[RFC] Intel GPU Inductor backend upstreaming

[etaf]

🚀 The feature, motivation and pitch

Motivation

As the RFC Intel GPU Upstreaming mentioned, to ensure torch.compile to support Intel GPU, it’s crucial to provide the Intel GPU backend for Inductor.

Design

The existing Triton backend within Inductor already supports GPUs, including our integration enabling Triton to function with Intel GPUs. Consequently, extending Inductor to include support for Intel GPUs becomes a streamlined process by leveraging the foundation of the current Triton backend. Only minimal code design and changes would be required in the Inductor codebase itself to add Intel GPU support.

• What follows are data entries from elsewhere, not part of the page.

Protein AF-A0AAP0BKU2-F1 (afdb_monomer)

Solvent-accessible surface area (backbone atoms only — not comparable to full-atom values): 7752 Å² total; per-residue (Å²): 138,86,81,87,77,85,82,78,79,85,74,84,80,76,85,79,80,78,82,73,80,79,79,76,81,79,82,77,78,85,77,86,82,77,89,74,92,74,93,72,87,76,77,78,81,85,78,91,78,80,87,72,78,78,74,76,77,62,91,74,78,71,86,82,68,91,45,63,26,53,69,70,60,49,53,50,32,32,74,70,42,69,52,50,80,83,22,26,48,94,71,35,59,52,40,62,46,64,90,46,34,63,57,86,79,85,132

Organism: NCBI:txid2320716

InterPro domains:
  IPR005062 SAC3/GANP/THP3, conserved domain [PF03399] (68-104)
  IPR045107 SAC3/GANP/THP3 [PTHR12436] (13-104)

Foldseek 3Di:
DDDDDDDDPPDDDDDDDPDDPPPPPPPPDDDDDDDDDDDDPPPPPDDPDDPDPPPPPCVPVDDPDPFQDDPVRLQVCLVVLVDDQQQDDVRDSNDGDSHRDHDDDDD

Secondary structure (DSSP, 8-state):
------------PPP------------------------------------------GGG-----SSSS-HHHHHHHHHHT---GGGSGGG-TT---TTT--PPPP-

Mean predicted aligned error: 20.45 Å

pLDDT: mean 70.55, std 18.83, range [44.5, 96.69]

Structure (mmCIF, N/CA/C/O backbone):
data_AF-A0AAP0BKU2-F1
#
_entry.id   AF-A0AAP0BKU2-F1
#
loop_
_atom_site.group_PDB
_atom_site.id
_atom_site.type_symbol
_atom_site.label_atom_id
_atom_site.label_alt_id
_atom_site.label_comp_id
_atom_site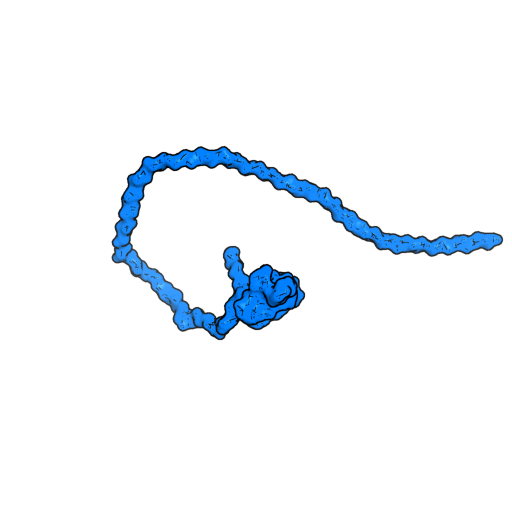.label_asym_id
_atom_site.label_entity_id
_atom_site.label_seq_id
_atom_site.pdbx_PDB_ins_code
_atom_site.Cartn_x
_atom_site.Cartn_y
_atom_site.Cartn_z
_atom_site.occupancy
_atom_site.B_iso_or_equiv
_atom_site.auth_seq_id
_atom_site.auth_comp_id
_atom_site.auth_asym_id
_atom_site.auth_atom_id
_atom_site.pdbx_PDB_model_num
ATOM 1 N N . MET A 1 1 ? -21.194 19.205 67.223 1.00 47.84 1 MET A N 1
ATOM 2 C CA . MET A 1 1 ? -19.894 18.611 66.838 1.00 47.84 1 MET A CA 1
ATOM 3 C C . MET A 1 1 ? -19.997 18.170 65.389 1.00 47.84 1 MET A C 1
ATOM 5 O O . MET A 1 1 ? -20.507 17.097 65.098 1.00 47.84 1 MET A O 1
ATOM 9 N N . GLU A 1 2 ? -19.614 19.071 64.495 1.00 47.94 2 GLU A N 1
ATOM 10 C CA . GLU A 1 2 ? -19.715 18.930 63.045 1.00 47.94 2 GLU A CA 1
ATOM 11 C C . GLU A 1 2 ? -18.552 18.084 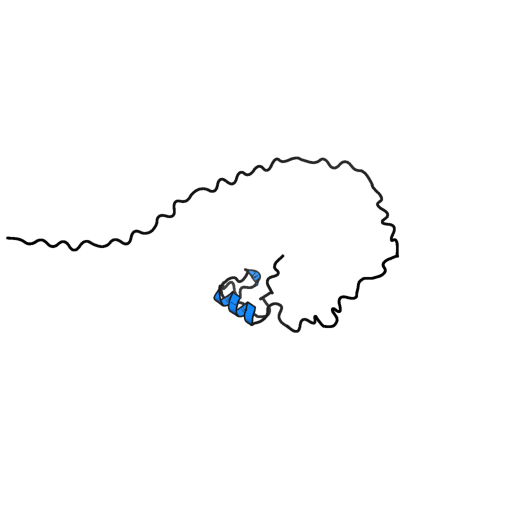62.517 1.00 47.94 2 GLU A C 1
ATOM 13 O O . GLU A 1 2 ? -17.396 18.342 62.850 1.00 47.94 2 GLU A O 1
ATOM 18 N N . LYS A 1 3 ? -18.839 17.044 61.728 1.00 59.38 3 LYS A N 1
ATOM 19 C CA . LYS A 1 3 ? -17.810 16.198 61.106 1.00 59.38 3 LYS A CA 1
ATOM 20 C C . LYS A 1 3 ? -17.835 16.412 59.596 1.00 59.38 3 LYS A C 1
ATOM 22 O O . LYS A 1 3 ? -18.475 15.668 58.861 1.00 59.38 3 LYS A O 1
ATOM 27 N N . ASN A 1 4 ? -17.109 17.439 59.161 1.00 52.69 4 ASN A N 1
ATOM 28 C CA . ASN A 1 4 ? -16.767 17.693 57.765 1.00 52.69 4 ASN A CA 1
ATOM 29 C C . ASN A 1 4 ? -15.960 16.520 57.187 1.00 52.69 4 ASN A C 1
ATOM 31 O O . ASN A 1 4 ? -14.862 16.229 57.659 1.00 52.69 4 ASN A O 1
ATOM 35 N N . ARG A 1 5 ? -16.472 15.868 56.139 1.00 62.91 5 ARG A N 1
ATOM 36 C CA . ARG A 1 5 ? -15.694 14.943 55.302 1.00 62.91 5 ARG A CA 1
ATOM 37 C C . ARG A 1 5 ? -15.717 15.447 53.864 1.00 62.91 5 ARG A C 1
ATOM 39 O O . ARG A 1 5 ? -16.667 15.210 53.126 1.00 62.91 5 ARG A O 1
ATOM 46 N N . ARG A 1 6 ? -14.664 16.181 53.498 1.00 54.22 6 ARG A N 1
ATOM 47 C CA . ARG A 1 6 ? -14.341 16.533 52.112 1.00 54.22 6 ARG A CA 1
ATOM 48 C C . ARG A 1 6 ? -13.913 15.255 51.389 1.00 54.22 6 ARG A C 1
ATOM 50 O O . ARG A 1 6 ? -13.002 14.571 51.843 1.00 54.22 6 ARG A O 1
ATOM 57 N N . ALA A 1 7 ? -14.597 14.921 50.299 1.00 56.16 7 ALA A N 1
ATOM 58 C CA . ALA A 1 7 ? -14.134 13.919 49.351 1.00 56.16 7 ALA A CA 1
ATOM 59 C C . ALA A 1 7 ? -13.176 14.611 48.373 1.00 56.16 7 ALA A C 1
ATOM 61 O O . ALA A 1 7 ? -13.584 15.457 47.576 1.00 56.16 7 ALA A O 1
ATOM 62 N N . GLU A 1 8 ? -11.894 14.283 48.488 1.00 57.38 8 GLU A N 1
ATOM 63 C CA . GLU A 1 8 ? -10.826 14.777 47.625 1.00 57.38 8 GLU A CA 1
ATOM 64 C C . GLU A 1 8 ? -11.015 14.213 46.204 1.00 57.38 8 GLU A C 1
ATOM 66 O O . GLU A 1 8 ? -11.008 13.000 45.984 1.00 57.38 8 GLU A O 1
ATOM 71 N N . LYS A 1 9 ? -11.211 15.105 45.225 1.00 58.78 9 LYS A N 1
ATOM 72 C CA . LYS A 1 9 ? -11.182 14.784 43.792 1.00 58.78 9 LYS A CA 1
ATOM 73 C C . LYS A 1 9 ? -9.774 14.302 43.439 1.00 58.78 9 LYS A C 1
ATOM 75 O O . LYS A 1 9 ? -8.853 15.111 43.366 1.00 58.78 9 LYS A O 1
ATOM 80 N N . LEU A 1 10 ? -9.614 13.010 43.163 1.00 61.06 10 LEU A N 1
ATOM 81 C CA . LEU A 1 10 ? -8.401 12.491 42.532 1.00 61.06 10 LEU A CA 1
ATOM 82 C C . LEU A 1 10 ? -8.328 13.035 41.098 1.00 61.06 10 LEU A C 1
ATOM 84 O O . LEU A 1 10 ? -8.983 12.544 40.180 1.00 61.06 10 LEU A O 1
ATOM 88 N N . GLY A 1 11 ? -7.579 14.124 40.938 1.00 46.12 11 GLY A N 1
ATOM 89 C CA . GLY A 1 11 ? -7.246 14.709 39.650 1.00 46.12 11 GLY A CA 1
ATOM 90 C C . GLY A 1 11 ? -6.291 13.796 38.890 1.00 46.12 11 GLY A C 1
ATOM 91 O O . GLY A 1 11 ? -5.171 13.553 39.328 1.00 46.12 11 GLY A O 1
ATOM 92 N N . PHE A 1 12 ? -6.716 13.319 37.725 1.00 53.94 12 PHE A N 1
ATOM 93 C CA . PHE A 1 12 ? -5.807 12.736 36.747 1.00 53.94 12 PHE A CA 1
ATOM 94 C C . PHE A 1 12 ? -5.004 13.875 36.106 1.00 53.94 12 PHE A C 1
ATOM 96 O O . PHE A 1 12 ? -5.531 14.646 35.303 1.00 53.94 12 PHE A O 1
ATOM 103 N N . GLN A 1 13 ? -3.733 14.020 36.489 1.00 53.72 13 GLN A N 1
ATOM 104 C CA . GLN A 1 13 ? -2.813 14.943 35.825 1.00 53.72 13 GLN A CA 1
ATOM 105 C C . GLN A 1 13 ? -2.478 14.423 34.422 1.00 53.72 13 GLN A C 1
ATOM 107 O O . GLN A 1 13 ? -1.919 13.343 34.246 1.00 53.72 13 GLN A O 1
ATOM 112 N N . ARG A 1 14 ? -2.816 15.230 33.415 1.00 55.12 14 ARG A N 1
ATOM 113 C CA . ARG A 1 14 ? -2.368 15.086 32.027 1.00 55.12 14 ARG A CA 1
ATOM 114 C C . ARG A 1 14 ? -0.847 15.313 31.970 1.00 55.12 14 ARG A C 1
ATOM 116 O O . ARG A 1 14 ? -0.409 16.371 32.425 1.00 55.12 14 ARG A O 1
ATOM 123 N N . PRO A 1 15 ? -0.041 14.401 31.399 1.00 47.75 15 PRO A N 1
ATOM 124 C CA . PRO A 1 15 ? 1.387 14.642 31.242 1.00 47.75 15 PRO A CA 1
ATOM 125 C C . PRO A 1 15 ? 1.607 15.784 30.243 1.00 47.75 15 PRO A C 1
ATOM 127 O O . PRO A 1 15 ? 1.125 15.747 29.109 1.00 47.75 15 PRO A O 1
ATOM 130 N N . GLN A 1 16 ? 2.310 16.823 30.691 1.00 46.59 16 GLN A N 1
ATOM 131 C CA . GLN A 1 16 ? 2.784 17.916 29.849 1.00 46.59 16 GLN A CA 1
ATOM 132 C C . GLN A 1 16 ? 4.022 17.419 29.100 1.00 46.59 16 GLN A C 1
ATOM 134 O O . GLN A 1 16 ? 5.077 17.220 29.697 1.00 46.59 16 GLN A O 1
ATOM 139 N N . ILE A 1 17 ? 3.890 17.187 27.795 1.00 55.84 17 ILE A N 1
ATOM 140 C CA . ILE A 1 17 ? 5.034 16.933 26.917 1.00 55.84 17 ILE A CA 1
ATOM 141 C C . ILE A 1 17 ? 5.771 18.267 26.780 1.00 55.84 17 ILE A C 1
ATOM 143 O O . ILE A 1 17 ? 5.309 19.172 26.085 1.00 55.84 17 ILE A O 1
ATOM 147 N N . SER A 1 18 ? 6.896 18.404 27.479 1.00 51.53 18 SER A N 1
ATOM 148 C CA . SER A 1 18 ? 7.845 19.492 27.272 1.00 51.53 18 SER A CA 1
ATOM 149 C C . SER A 1 18 ? 8.386 19.396 25.846 1.00 51.53 18 SER A C 1
ATOM 151 O O . SER A 1 18 ? 9.117 18.464 25.515 1.00 51.53 18 SER A O 1
ATOM 153 N N . GLN A 1 19 ? 8.000 20.343 24.994 1.00 48.72 19 GLN A N 1
ATOM 154 C CA . GLN A 1 19 ? 8.594 20.519 23.675 1.00 48.72 19 GLN A CA 1
ATOM 155 C C . GLN A 1 19 ? 10.036 20.995 23.867 1.00 48.72 19 GLN A C 1
ATOM 157 O O . GLN A 1 19 ? 10.276 22.156 24.189 1.00 48.72 19 GLN A O 1
ATOM 162 N N . THR A 1 20 ? 11.002 20.097 23.699 1.00 57.41 20 THR A N 1
ATOM 163 C CA . THR A 1 20 ? 12.382 20.491 23.428 1.00 57.41 20 THR A CA 1
ATOM 164 C C . THR A 1 20 ? 12.482 20.813 21.934 1.00 57.41 20 THR A C 1
ATOM 166 O O . THR A 1 20 ? 12.132 19.969 21.106 1.00 57.41 20 THR A O 1
ATOM 169 N N . PRO A 1 21 ? 12.927 22.015 21.528 1.00 51.44 21 PRO A N 1
ATOM 170 C CA . PRO A 1 21 ? 13.303 22.224 20.142 1.00 51.44 21 PRO A CA 1
ATOM 171 C C . PRO A 1 21 ? 14.583 21.424 19.886 1.00 51.44 21 PRO A C 1
ATOM 173 O O . PRO A 1 21 ? 15.638 21.718 20.447 1.00 51.44 21 PRO A O 1
ATOM 176 N N . LEU A 1 22 ? 14.488 20.393 19.046 1.00 50.16 22 LEU A N 1
ATOM 177 C CA . LEU A 1 22 ? 15.662 19.774 18.442 1.00 50.16 22 LEU A CA 1
ATOM 178 C C . LEU A 1 22 ? 16.332 20.847 17.580 1.00 50.16 22 LEU A C 1
ATOM 180 O O . LEU A 1 22 ? 15.827 21.209 16.517 1.00 50.16 22 LEU A O 1
ATOM 184 N N . SER A 1 23 ? 17.441 21.398 18.065 1.00 48.25 23 SER A N 1
ATOM 185 C CA . SER A 1 23 ? 18.301 22.292 17.302 1.00 48.25 23 SER A CA 1
ATOM 186 C C . SER A 1 23 ? 18.876 21.518 16.117 1.00 48.25 23 SER A C 1
ATOM 188 O O . SER A 1 23 ? 19.854 20.784 16.250 1.00 48.25 23 SER A O 1
ATOM 190 N N . PHE A 1 24 ? 18.246 21.654 14.954 1.00 48.50 24 PHE A N 1
ATOM 191 C CA . PHE A 1 24 ? 18.803 21.196 13.690 1.00 48.50 24 PHE A CA 1
ATOM 192 C C . PHE A 1 24 ? 19.968 22.133 13.347 1.00 48.50 24 PHE A C 1
ATOM 194 O O . PHE A 1 24 ? 19.767 23.230 12.831 1.00 48.50 24 PHE A O 1
ATOM 201 N N . SER A 1 25 ? 21.195 21.747 13.693 1.00 45.66 25 SER A N 1
ATOM 202 C CA . SER A 1 25 ? 22.397 22.457 13.252 1.00 45.66 25 SER A CA 1
ATOM 203 C C . SER A 1 25 ? 22.568 22.250 11.746 1.00 45.66 25 SER A C 1
ATOM 205 O O . SER A 1 25 ? 23.213 21.307 11.294 1.00 45.66 25 SER A O 1
ATOM 207 N N . SER A 1 26 ? 21.954 23.120 10.950 1.00 49.75 26 SER A N 1
ATOM 208 C CA . SER A 1 26 ? 22.125 23.170 9.502 1.00 49.75 26 SER A CA 1
ATOM 209 C C . SER A 1 26 ? 23.457 23.836 9.153 1.00 49.75 26 SER A C 1
ATOM 211 O O . SER A 1 26 ? 23.509 25.033 8.879 1.00 49.75 26 SER A O 1
ATOM 213 N N . ASN A 1 27 ? 24.539 23.059 9.136 1.00 55.94 27 ASN A N 1
ATOM 214 C CA . ASN A 1 27 ? 25.773 23.459 8.462 1.00 55.94 27 ASN A CA 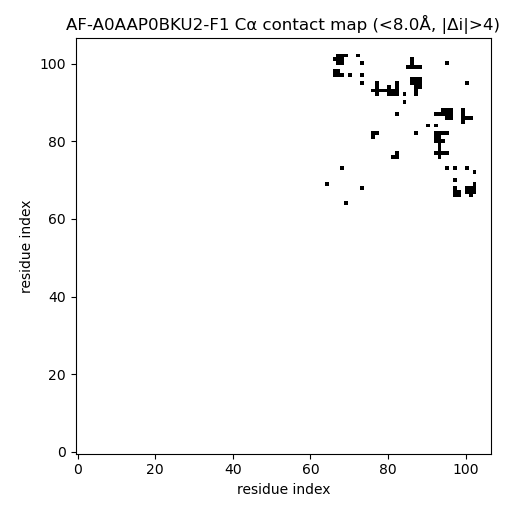1
ATOM 215 C C . ASN A 1 27 ? 25.682 23.055 6.985 1.00 55.94 27 ASN A C 1
ATOM 217 O O . ASN A 1 27 ? 26.207 22.021 6.584 1.00 55.94 27 ASN A O 1
ATOM 221 N N . LEU A 1 28 ? 24.997 23.864 6.173 1.00 53.78 28 LEU A N 1
ATOM 222 C CA . LEU A 1 28 ? 25.085 23.770 4.715 1.00 53.78 28 LEU A CA 1
ATOM 223 C C . LEU A 1 28 ? 26.039 24.858 4.219 1.00 53.78 28 LEU A C 1
ATOM 225 O O . LEU A 1 28 ? 25.623 25.949 3.827 1.00 53.78 28 LEU A O 1
ATOM 229 N N . SER A 1 29 ? 27.335 24.556 4.281 1.00 49.78 29 SER A N 1
ATOM 230 C CA . SER A 1 29 ? 28.363 25.361 3.627 1.00 49.78 29 SER A CA 1
ATOM 231 C C . SER A 1 29 ? 28.207 25.201 2.115 1.00 49.78 29 SER A C 1
ATOM 233 O O . SER A 1 29 ? 28.360 24.108 1.573 1.00 49.78 29 SER A O 1
ATOM 235 N N . ARG A 1 30 ? 27.830 26.287 1.437 1.00 57.69 30 ARG A N 1
ATOM 236 C CA . ARG A 1 30 ? 27.738 26.355 -0.023 1.00 57.69 30 ARG A CA 1
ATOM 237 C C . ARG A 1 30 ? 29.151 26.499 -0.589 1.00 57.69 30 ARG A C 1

The design or changes contain 3 components as follows:

1. Backend registration.
2. Code generation.
3. Graph fusion.

1. Backend registration

Inductor has provided a clear and simple mechanism for backend integration by registering two essential classes at runtime - BaseScheduling and WrapperCodegen:

• BaseScheduling is the interface for kernel code generation.
• WrapperCodegen for generating wrapper code that glue, compile, and bench the kernel.

For Intel GPU backend, we will reuse WrapperCodegen and TritonScheduling as we have enabled Triton to support Intel GPU, and then register to Inductor through the register_backend_for_device Inductor interface.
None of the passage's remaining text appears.